(Supplied entries Opens)
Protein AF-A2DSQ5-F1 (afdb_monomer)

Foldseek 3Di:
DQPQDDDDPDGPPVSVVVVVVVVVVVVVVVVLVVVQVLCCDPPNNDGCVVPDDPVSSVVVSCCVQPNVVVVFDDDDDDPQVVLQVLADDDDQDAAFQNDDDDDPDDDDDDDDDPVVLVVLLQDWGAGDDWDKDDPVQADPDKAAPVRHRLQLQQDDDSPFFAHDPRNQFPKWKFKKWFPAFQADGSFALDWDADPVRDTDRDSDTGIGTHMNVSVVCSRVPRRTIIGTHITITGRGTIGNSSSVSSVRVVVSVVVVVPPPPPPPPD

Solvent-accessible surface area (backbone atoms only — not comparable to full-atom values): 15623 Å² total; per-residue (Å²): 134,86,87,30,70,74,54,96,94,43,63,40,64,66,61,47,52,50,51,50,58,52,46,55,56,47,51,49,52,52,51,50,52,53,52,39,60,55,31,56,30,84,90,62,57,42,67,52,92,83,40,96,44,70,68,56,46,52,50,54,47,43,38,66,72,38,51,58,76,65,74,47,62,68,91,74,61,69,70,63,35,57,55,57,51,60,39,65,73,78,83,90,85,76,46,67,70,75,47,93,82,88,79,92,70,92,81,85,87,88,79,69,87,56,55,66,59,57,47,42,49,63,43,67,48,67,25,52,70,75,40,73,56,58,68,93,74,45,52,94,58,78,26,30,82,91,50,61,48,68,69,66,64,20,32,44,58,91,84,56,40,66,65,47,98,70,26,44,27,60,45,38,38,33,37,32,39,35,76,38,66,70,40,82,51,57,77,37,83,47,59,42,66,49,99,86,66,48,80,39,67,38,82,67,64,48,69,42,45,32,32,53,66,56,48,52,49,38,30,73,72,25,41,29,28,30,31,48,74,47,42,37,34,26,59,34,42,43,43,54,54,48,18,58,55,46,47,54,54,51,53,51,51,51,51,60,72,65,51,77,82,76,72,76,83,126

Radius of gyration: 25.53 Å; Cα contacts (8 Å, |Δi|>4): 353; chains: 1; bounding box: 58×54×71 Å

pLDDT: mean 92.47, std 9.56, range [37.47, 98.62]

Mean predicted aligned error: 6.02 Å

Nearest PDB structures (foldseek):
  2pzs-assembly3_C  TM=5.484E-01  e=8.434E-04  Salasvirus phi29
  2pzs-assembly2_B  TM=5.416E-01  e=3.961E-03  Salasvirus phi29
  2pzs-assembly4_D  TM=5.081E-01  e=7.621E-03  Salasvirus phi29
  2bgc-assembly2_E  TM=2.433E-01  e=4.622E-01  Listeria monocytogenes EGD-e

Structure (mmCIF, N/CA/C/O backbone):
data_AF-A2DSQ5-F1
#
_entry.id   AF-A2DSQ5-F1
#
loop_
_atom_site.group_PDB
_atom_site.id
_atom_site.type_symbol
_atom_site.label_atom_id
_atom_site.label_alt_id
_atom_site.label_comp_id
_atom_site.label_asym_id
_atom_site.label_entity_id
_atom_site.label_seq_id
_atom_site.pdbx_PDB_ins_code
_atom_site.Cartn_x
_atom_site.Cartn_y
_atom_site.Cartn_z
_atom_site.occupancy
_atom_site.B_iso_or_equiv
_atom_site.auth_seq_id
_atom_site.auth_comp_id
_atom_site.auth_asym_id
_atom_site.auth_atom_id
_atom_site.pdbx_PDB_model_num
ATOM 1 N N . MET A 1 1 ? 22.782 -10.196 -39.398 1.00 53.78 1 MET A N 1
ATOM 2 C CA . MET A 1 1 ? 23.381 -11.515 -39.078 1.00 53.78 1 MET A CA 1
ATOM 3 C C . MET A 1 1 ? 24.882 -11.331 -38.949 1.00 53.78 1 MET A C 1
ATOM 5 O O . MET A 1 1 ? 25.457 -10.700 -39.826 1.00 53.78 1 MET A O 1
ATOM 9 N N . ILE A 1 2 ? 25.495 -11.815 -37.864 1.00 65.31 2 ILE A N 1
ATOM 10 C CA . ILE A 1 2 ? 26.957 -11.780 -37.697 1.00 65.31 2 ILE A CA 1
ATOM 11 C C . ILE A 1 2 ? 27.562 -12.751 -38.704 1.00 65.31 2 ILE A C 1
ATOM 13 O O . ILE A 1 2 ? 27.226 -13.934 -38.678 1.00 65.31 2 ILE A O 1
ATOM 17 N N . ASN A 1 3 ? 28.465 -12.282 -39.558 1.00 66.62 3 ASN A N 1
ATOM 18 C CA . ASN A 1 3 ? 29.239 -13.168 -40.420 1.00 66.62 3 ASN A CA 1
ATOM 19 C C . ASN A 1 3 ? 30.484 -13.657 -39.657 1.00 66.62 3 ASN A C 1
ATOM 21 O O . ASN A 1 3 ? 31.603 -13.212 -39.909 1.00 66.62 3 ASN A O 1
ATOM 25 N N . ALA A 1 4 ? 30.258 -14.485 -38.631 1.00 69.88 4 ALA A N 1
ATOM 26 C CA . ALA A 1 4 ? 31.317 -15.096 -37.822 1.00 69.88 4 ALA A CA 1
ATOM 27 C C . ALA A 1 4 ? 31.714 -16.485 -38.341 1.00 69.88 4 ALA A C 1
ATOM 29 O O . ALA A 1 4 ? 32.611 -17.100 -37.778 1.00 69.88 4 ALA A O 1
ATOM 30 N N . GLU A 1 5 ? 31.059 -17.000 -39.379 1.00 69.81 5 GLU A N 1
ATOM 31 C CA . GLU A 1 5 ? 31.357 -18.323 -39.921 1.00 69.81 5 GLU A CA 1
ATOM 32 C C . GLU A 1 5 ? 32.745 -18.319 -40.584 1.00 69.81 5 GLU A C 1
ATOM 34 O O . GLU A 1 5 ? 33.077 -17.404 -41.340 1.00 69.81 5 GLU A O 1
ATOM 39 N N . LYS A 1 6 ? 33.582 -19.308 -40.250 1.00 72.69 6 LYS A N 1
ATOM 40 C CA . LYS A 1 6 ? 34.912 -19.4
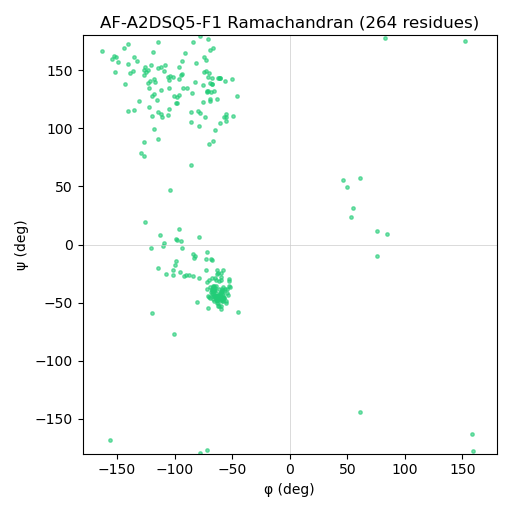79 -40.861 1.00 72.69 6 LYS A CA 1
ATOM 41 C C . LYS A 1 6 ? 34.858 -20.565 -41.930 1.00 72.69 6 LYS A C 1
ATOM 43 O O . LYS A 1 6 ? 34.804 -20.271 -43.118 1.00 72.69 6 LYS A O 1
ATOM 48 N N . GLU A 1 7 ? 34.842 -21.816 -41.484 1.00 72.50 7 GLU A N 1
ATOM 49 C CA . GLU A 1 7 ? 34.671 -23.021 -42.297 1.00 72.50 7 GLU A CA 1
ATOM 50 C C . GLU A 1 7 ? 33.409 -23.768 -41.849 1.00 72.50 7 GLU A C 1
ATOM 52 O O . GLU A 1 7 ? 32.880 -23.504 -40.767 1.00 72.50 7 GLU A O 1
ATOM 57 N N . ARG A 1 8 ? 32.929 -24.720 -42.658 1.00 72.44 8 ARG A N 1
ATOM 58 C CA . ARG A 1 8 ? 31.643 -25.415 -42.468 1.00 72.44 8 ARG A CA 1
ATOM 59 C C . ARG A 1 8 ? 31.482 -25.945 -41.030 1.00 72.44 8 ARG A C 1
ATOM 61 O O . ARG A 1 8 ? 32.155 -26.893 -40.639 1.00 72.44 8 ARG A O 1
ATOM 68 N N . GLY A 1 9 ? 30.571 -25.345 -40.261 1.00 79.62 9 GLY A N 1
ATOM 69 C CA . GLY A 1 9 ? 30.281 -25.740 -38.874 1.00 79.62 9 GLY A CA 1
ATOM 70 C C . GLY A 1 9 ? 31.193 -25.136 -37.795 1.00 79.62 9 GLY A C 1
ATOM 71 O O . GLY A 1 9 ? 31.100 -25.546 -36.641 1.00 79.62 9 GLY A O 1
ATOM 72 N N . THR A 1 10 ? 32.051 -24.167 -38.130 1.00 83.00 10 THR A N 1
ATOM 73 C CA . THR A 1 10 ? 32.933 -23.461 -37.179 1.00 83.00 10 THR A CA 1
ATOM 74 C C . THR A 1 10 ? 32.736 -21.945 -37.261 1.00 83.00 10 THR A C 1
ATOM 76 O O . THR A 1 10 ? 32.444 -21.401 -38.328 1.00 83.00 10 THR A O 1
ATOM 79 N N . PHE A 1 11 ? 32.910 -21.239 -36.140 1.00 86.31 11 PHE A N 1
ATOM 80 C CA . PHE A 1 11 ? 32.779 -19.781 -36.091 1.00 86.31 11 PHE A CA 1
ATOM 81 C C . PHE A 1 11 ? 33.939 -19.109 -35.347 1.00 86.31 11 PHE A C 1
ATOM 83 O O . PHE A 1 11 ? 34.646 -19.720 -34.546 1.00 86.31 11 PHE A O 1
ATOM 90 N N . ASP A 1 12 ? 34.144 -17.827 -35.630 1.00 89.44 12 ASP A N 1
ATOM 91 C CA . ASP A 1 12 ? 35.104 -16.964 -34.964 1.00 89.44 12 ASP A CA 1
ATOM 92 C C . ASP A 1 12 ? 34.558 -16.494 -33.614 1.00 89.44 12 ASP A C 1
ATOM 94 O O . ASP A 1 12 ? 33.734 -15.580 -33.539 1.00 89.44 12 ASP A O 1
ATOM 98 N N . MET A 1 13 ? 35.037 -17.123 -32.541 1.00 89.81 13 MET A N 1
ATOM 99 C CA . MET A 1 13 ? 34.648 -16.774 -31.178 1.00 89.81 13 MET A CA 1
ATOM 100 C C . MET A 1 13 ? 34.955 -15.313 -30.832 1.00 89.81 13 MET A C 1
ATOM 102 O O . MET A 1 13 ? 34.147 -14.677 -30.164 1.00 89.81 13 MET A O 1
ATOM 106 N N . PHE A 1 14 ? 36.077 -14.753 -31.293 1.00 90.69 14 PHE A N 1
ATOM 107 C CA . PHE A 1 14 ? 36.442 -13.377 -30.954 1.00 90.69 14 PHE A CA 1
ATOM 108 C C . PHE A 1 14 ? 35.532 -12.373 -31.656 1.00 90.69 14 PHE A C 1
ATOM 110 O O . PHE A 1 14 ? 35.012 -11.481 -30.992 1.00 90.69 14 PHE A O 1
ATOM 117 N N . LYS A 1 15 ? 35.250 -12.566 -32.952 1.00 89.06 15 LYS A N 1
ATOM 118 C CA . LYS A 1 15 ? 34.289 -11.714 -33.682 1.00 89.06 15 LYS A CA 1
ATOM 119 C C . LYS A 1 15 ? 32.870 -11.846 -33.139 1.00 89.06 15 LYS A C 1
ATOM 121 O O . LYS A 1 15 ? 32.120 -10.875 -33.120 1.00 89.06 15 LYS A O 1
ATOM 126 N N . TYR A 1 16 ? 32.491 -13.048 -32.707 1.00 88.88 16 TYR A N 1
ATOM 127 C CA . TYR A 1 16 ? 31.217 -13.270 -32.033 1.00 88.88 16 TYR A CA 1
ATOM 128 C C . TYR A 1 16 ? 31.151 -12.466 -30.727 1.00 88.88 16 TYR A C 1
ATOM 130 O O . TYR A 1 16 ? 30.222 -11.685 -30.545 1.00 88.88 16 TYR A O 1
ATOM 138 N N . CYS A 1 17 ? 32.146 -12.608 -29.845 1.00 91.62 17 CYS A N 1
ATOM 139 C CA . CYS A 1 17 ? 32.196 -11.880 -28.576 1.00 91.62 17 CYS A CA 1
ATOM 140 C C . CYS A 1 17 ? 32.220 -10.359 -28.777 1.00 91.62 17 CYS A C 1
ATOM 142 O O . CYS A 1 17 ? 31.456 -9.659 -28.121 1.00 91.62 17 CYS A O 1
ATOM 144 N N . GLU A 1 18 ? 33.047 -9.854 -29.697 1.00 92.12 18 GLU A N 1
ATOM 145 C CA . GLU A 1 18 ? 33.126 -8.428 -30.040 1.00 92.12 18 GLU A CA 1
ATOM 146 C C . GLU A 1 18 ? 31.756 -7.879 -30.446 1.00 92.12 18 GLU A C 1
ATOM 148 O O . GLU A 1 18 ? 31.281 -6.910 -29.855 1.00 92.12 18 GLU A O 1
ATOM 153 N N . PHE A 1 19 ? 31.066 -8.562 -31.364 1.00 91.19 19 PHE A N 1
ATOM 154 C CA . PHE A 1 19 ? 29.736 -8.147 -31.792 1.00 91.19 19 PHE A CA 1
ATOM 155 C C . PHE A 1 19 ? 28.738 -8.073 -30.630 1.00 91.19 19 PHE A C 1
ATOM 157 O O . PHE A 1 19 ? 27.998 -7.096 -30.538 1.00 91.19 19 PHE A O 1
ATOM 164 N N . TYR A 1 20 ? 28.676 -9.079 -29.749 1.00 92.06 20 TYR A N 1
ATOM 165 C CA . TYR A 1 20 ? 27.713 -9.062 -28.638 1.00 92.06 20 TYR A CA 1
ATOM 166 C C . TYR A 1 20 ? 28.054 -8.002 -27.590 1.00 92.06 20 TYR A C 1
ATOM 168 O O . TYR A 1 20 ? 27.144 -7.326 -27.118 1.00 92.06 20 TYR A O 1
ATOM 176 N N . CYS A 1 21 ? 29.340 -7.771 -27.308 1.00 94.25 21 CYS A N 1
ATOM 177 C CA . CYS A 1 21 ? 29.770 -6.654 -26.467 1.00 94.25 21 CYS A CA 1
ATOM 178 C C . CYS A 1 21 ? 29.309 -5.304 -27.044 1.00 94.25 21 CYS A C 1
ATOM 180 O O . CYS A 1 21 ? 28.800 -4.455 -26.311 1.00 94.25 21 CYS A O 1
ATOM 182 N N . GLU A 1 22 ? 29.432 -5.107 -28.361 1.00 94.56 22 GLU A N 1
ATOM 183 C CA . GLU A 1 22 ? 28.903 -3.914 -29.030 1.00 94.56 22 GLU A CA 1
ATOM 184 C C . GLU A 1 22 ? 27.373 -3.839 -28.951 1.00 94.56 22 GLU A C 1
ATOM 186 O O . GLU A 1 22 ? 26.819 -2.764 -28.703 1.00 94.56 22 GLU A O 1
ATOM 191 N N . GLN A 1 23 ? 26.674 -4.965 -29.137 1.00 94.06 23 GLN A N 1
ATOM 192 C CA . GLN A 1 23 ? 25.214 -4.997 -29.063 1.00 94.06 23 GLN A CA 1
ATOM 193 C C . GLN A 1 23 ? 24.692 -4.690 -27.661 1.00 94.06 23 GLN A C 1
ATOM 195 O O . GLN A 1 23 ? 23.720 -3.946 -27.559 1.00 94.06 23 GLN A O 1
ATOM 200 N N . ASP A 1 24 ? 25.329 -5.172 -26.595 1.00 95.56 24 ASP A N 1
ATOM 201 C CA . ASP A 1 24 ? 24.905 -4.900 -25.217 1.00 95.56 24 ASP A CA 1
ATOM 202 C C . ASP A 1 24 ? 24.921 -3.394 -24.917 1.00 95.56 24 ASP A C 1
ATOM 204 O O . ASP A 1 24 ? 23.932 -2.820 -24.444 1.00 95.56 24 ASP A O 1
ATOM 208 N N . VAL A 1 25 ? 26.014 -2.715 -25.282 1.00 96.12 25 VAL A N 1
ATOM 209 C CA . VAL A 1 25 ? 26.139 -1.258 -25.118 1.00 96.12 25 VAL A CA 1
ATOM 210 C C . VAL A 1 25 ? 25.177 -0.518 -26.049 1.00 96.12 25 VAL A C 1
ATOM 212 O O . VAL A 1 25 ? 24.571 0.484 -25.657 1.00 96.12 25 VAL A O 1
ATOM 215 N N . ASN A 1 26 ? 24.988 -1.007 -27.276 1.00 95.94 26 ASN A N 1
ATOM 216 C CA . ASN A 1 26 ? 24.073 -0.405 -28.238 1.00 95.94 26 ASN A CA 1
ATOM 217 C C . ASN A 1 26 ? 22.605 -0.500 -27.787 1.00 95.94 26 ASN A C 1
ATOM 219 O
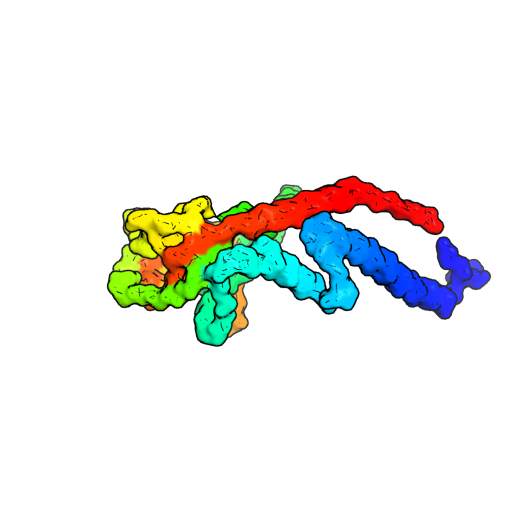 O . ASN A 1 26 ? 21.888 0.499 -27.849 1.00 95.94 26 ASN A O 1
ATOM 223 N N . VAL A 1 27 ? 22.163 -1.659 -27.289 1.00 96.06 27 VAL A N 1
ATOM 224 C CA . VAL A 1 27 ? 20.813 -1.865 -26.741 1.00 96.06 27 VAL A CA 1
ATOM 225 C C . VAL A 1 27 ? 20.592 -0.962 -25.537 1.00 96.06 27 VAL A C 1
ATOM 227 O O . VAL A 1 27 ? 19.562 -0.287 -25.474 1.00 96.06 27 VAL A O 1
ATOM 230 N N . LEU A 1 28 ? 21.567 -0.870 -24.627 1.00 95.12 28 LEU A N 1
ATOM 231 C CA . LEU A 1 28 ? 21.492 0.050 -23.494 1.00 95.12 28 LEU A CA 1
ATOM 232 C C . LEU A 1 28 ? 21.355 1.503 -23.964 1.00 95.12 28 LEU A C 1
ATOM 234 O O . LEU A 1 28 ? 20.463 2.211 -23.504 1.00 95.12 28 LEU A O 1
ATOM 238 N N . ARG A 1 29 ? 22.188 1.946 -24.912 1.00 95.62 29 ARG A N 1
ATOM 239 C CA . ARG A 1 29 ? 22.153 3.309 -25.467 1.00 95.62 29 ARG A CA 1
ATOM 240 C C . ARG A 1 29 ? 20.801 3.634 -26.102 1.00 95.62 29 ARG A C 1
ATOM 242 O O . ARG A 1 29 ? 20.245 4.700 -25.844 1.00 95.62 29 ARG A O 1
ATOM 249 N N . VAL A 1 30 ? 20.269 2.730 -26.927 1.00 95.62 30 VAL A N 1
ATOM 250 C CA . VAL A 1 30 ? 18.973 2.907 -27.603 1.00 95.62 30 VAL A CA 1
ATOM 251 C C . VAL A 1 30 ? 17.827 2.907 -26.590 1.00 95.62 30 VAL A C 1
ATOM 253 O O . VAL A 1 30 ? 16.985 3.804 -26.625 1.00 95.62 30 VAL A O 1
ATOM 256 N N . GLY A 1 31 ? 17.815 1.951 -25.657 1.00 93.31 31 GLY A N 1
ATOM 257 C CA . GLY A 1 31 ? 16.795 1.847 -24.613 1.00 93.31 31 GLY A CA 1
ATOM 258 C C . GLY A 1 31 ? 16.796 3.049 -23.670 1.00 93.31 31 GLY A C 1
ATOM 259 O O . GLY A 1 31 ? 15.741 3.620 -23.398 1.00 93.31 31 GLY A O 1
ATOM 260 N N . PHE A 1 32 ? 17.977 3.491 -23.233 1.00 94.44 32 PHE A N 1
ATOM 261 C CA . PHE A 1 32 ? 18.129 4.670 -22.384 1.00 94.44 32 PHE A CA 1
ATOM 262 C C . PHE A 1 32 ? 17.697 5.948 -23.108 1.00 94.44 32 PHE A C 1
ATOM 264 O O . PHE A 1 32 ? 16.977 6.763 -22.536 1.00 94.44 32 PHE A O 1
ATOM 271 N N . GLY A 1 33 ? 18.079 6.109 -24.381 1.00 95.00 33 GLY A N 1
ATOM 272 C CA . GLY A 1 33 ? 17.647 7.236 -25.209 1.00 95.00 33 GLY A CA 1
ATOM 273 C C . GLY A 1 33 ? 16.126 7.300 -25.348 1.00 95.00 33 GLY A C 1
ATOM 274 O O . GLY A 1 33 ? 15.536 8.352 -25.107 1.00 95.00 33 GLY A O 1
ATOM 275 N N . ALA A 1 34 ? 15.486 6.166 -25.648 1.00 92.75 34 ALA A N 1
ATOM 276 C CA . ALA A 1 34 ? 14.031 6.073 -25.730 1.00 92.75 34 ALA A CA 1
ATOM 277 C C . ALA A 1 34 ? 13.361 6.389 -24.384 1.00 92.75 34 ALA A C 1
ATOM 279 O O . ALA A 1 34 ? 12.436 7.197 -24.337 1.00 92.75 34 ALA A O 1
ATOM 280 N N . PHE A 1 35 ? 13.853 5.812 -23.283 1.00 93.44 35 PHE A N 1
ATOM 281 C CA . PHE A 1 35 ? 13.320 6.074 -21.946 1.00 93.44 35 PHE A CA 1
ATOM 282 C C . PHE A 1 35 ? 13.448 7.553 -21.560 1.00 93.44 35 PHE A C 1
ATOM 284 O O . PHE A 1 35 ? 12.469 8.159 -21.127 1.00 93.44 35 PHE A O 1
ATOM 291 N N . ARG A 1 36 ? 14.608 8.174 -21.812 1.00 95.12 36 ARG A N 1
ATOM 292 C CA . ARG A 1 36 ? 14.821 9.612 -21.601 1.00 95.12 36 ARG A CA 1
(Supplied entries Closes)
• [Exercise] Reproduce, exactly as they stand in the data above, the lines from the one that holds "ATOM 157 O O" to the one that holds "ATOM 186 O O", inclusive.

• [Solved problem]
ATOM 157 O O . PHE A 1 19 ? 27.998 -7.096 -30.538 1.00 91.19 19 PHE A O 1
ATOM 164 N N . TYR A 1 20 ? 28.676 -9.079 -29.749 1.00 92.06 20 TYR A N 1
ATOM 165 C CA . TYR A 1 20 ? 27.713 -9.062 -28.638 1.00 92.06 20 TYR A CA 1
ATOM 166 C C . TYR A 1 20 ? 28.054 -8.002 -27.590 1.00 92.06 20 TYR A C 1
ATOM 168 O O . TYR A 1 20 ? 27.144 -7.326 -27.118 1.00 92.06 20 TYR A O 1
ATOM 176 N N . CYS A 1 21 ? 29.340 -7.771 -27.308 1.00 94.25 21 CYS A N 1
ATOM 177 C CA . CYS A 1 21 ? 29.770 -6.654 -26.467 1.00 94.25 21 CYS A CA 1
ATOM 178 C C . CYS A 1 21 ? 29.309 -5.304 -27.044 1.00 94.25 21 CYS A C 1
ATOM 180 O O . CYS A 1 21 ? 28.800 -4.455 -26.311 1.00 94.25 21 CYS A O 1
ATOM 182 N N . GLU A 1 22 ? 29.432 -5.107 -28.361 1.00 94.56 22 GLU A N 1
ATOM 183 C CA . GLU A 1 22 ? 28.903 -3.914 -29.030 1.00 94.56 22 GLU A CA 1
ATOM 184 C C . GLU A 1 22 ? 27.373 -3.839 -28.951 1.00 94.56 22 GLU A C 1
ATOM 186 O O . GLU A 1 22 ? 26.819 -2.764 -28.703 1.00 94.56 22 GLU A O 1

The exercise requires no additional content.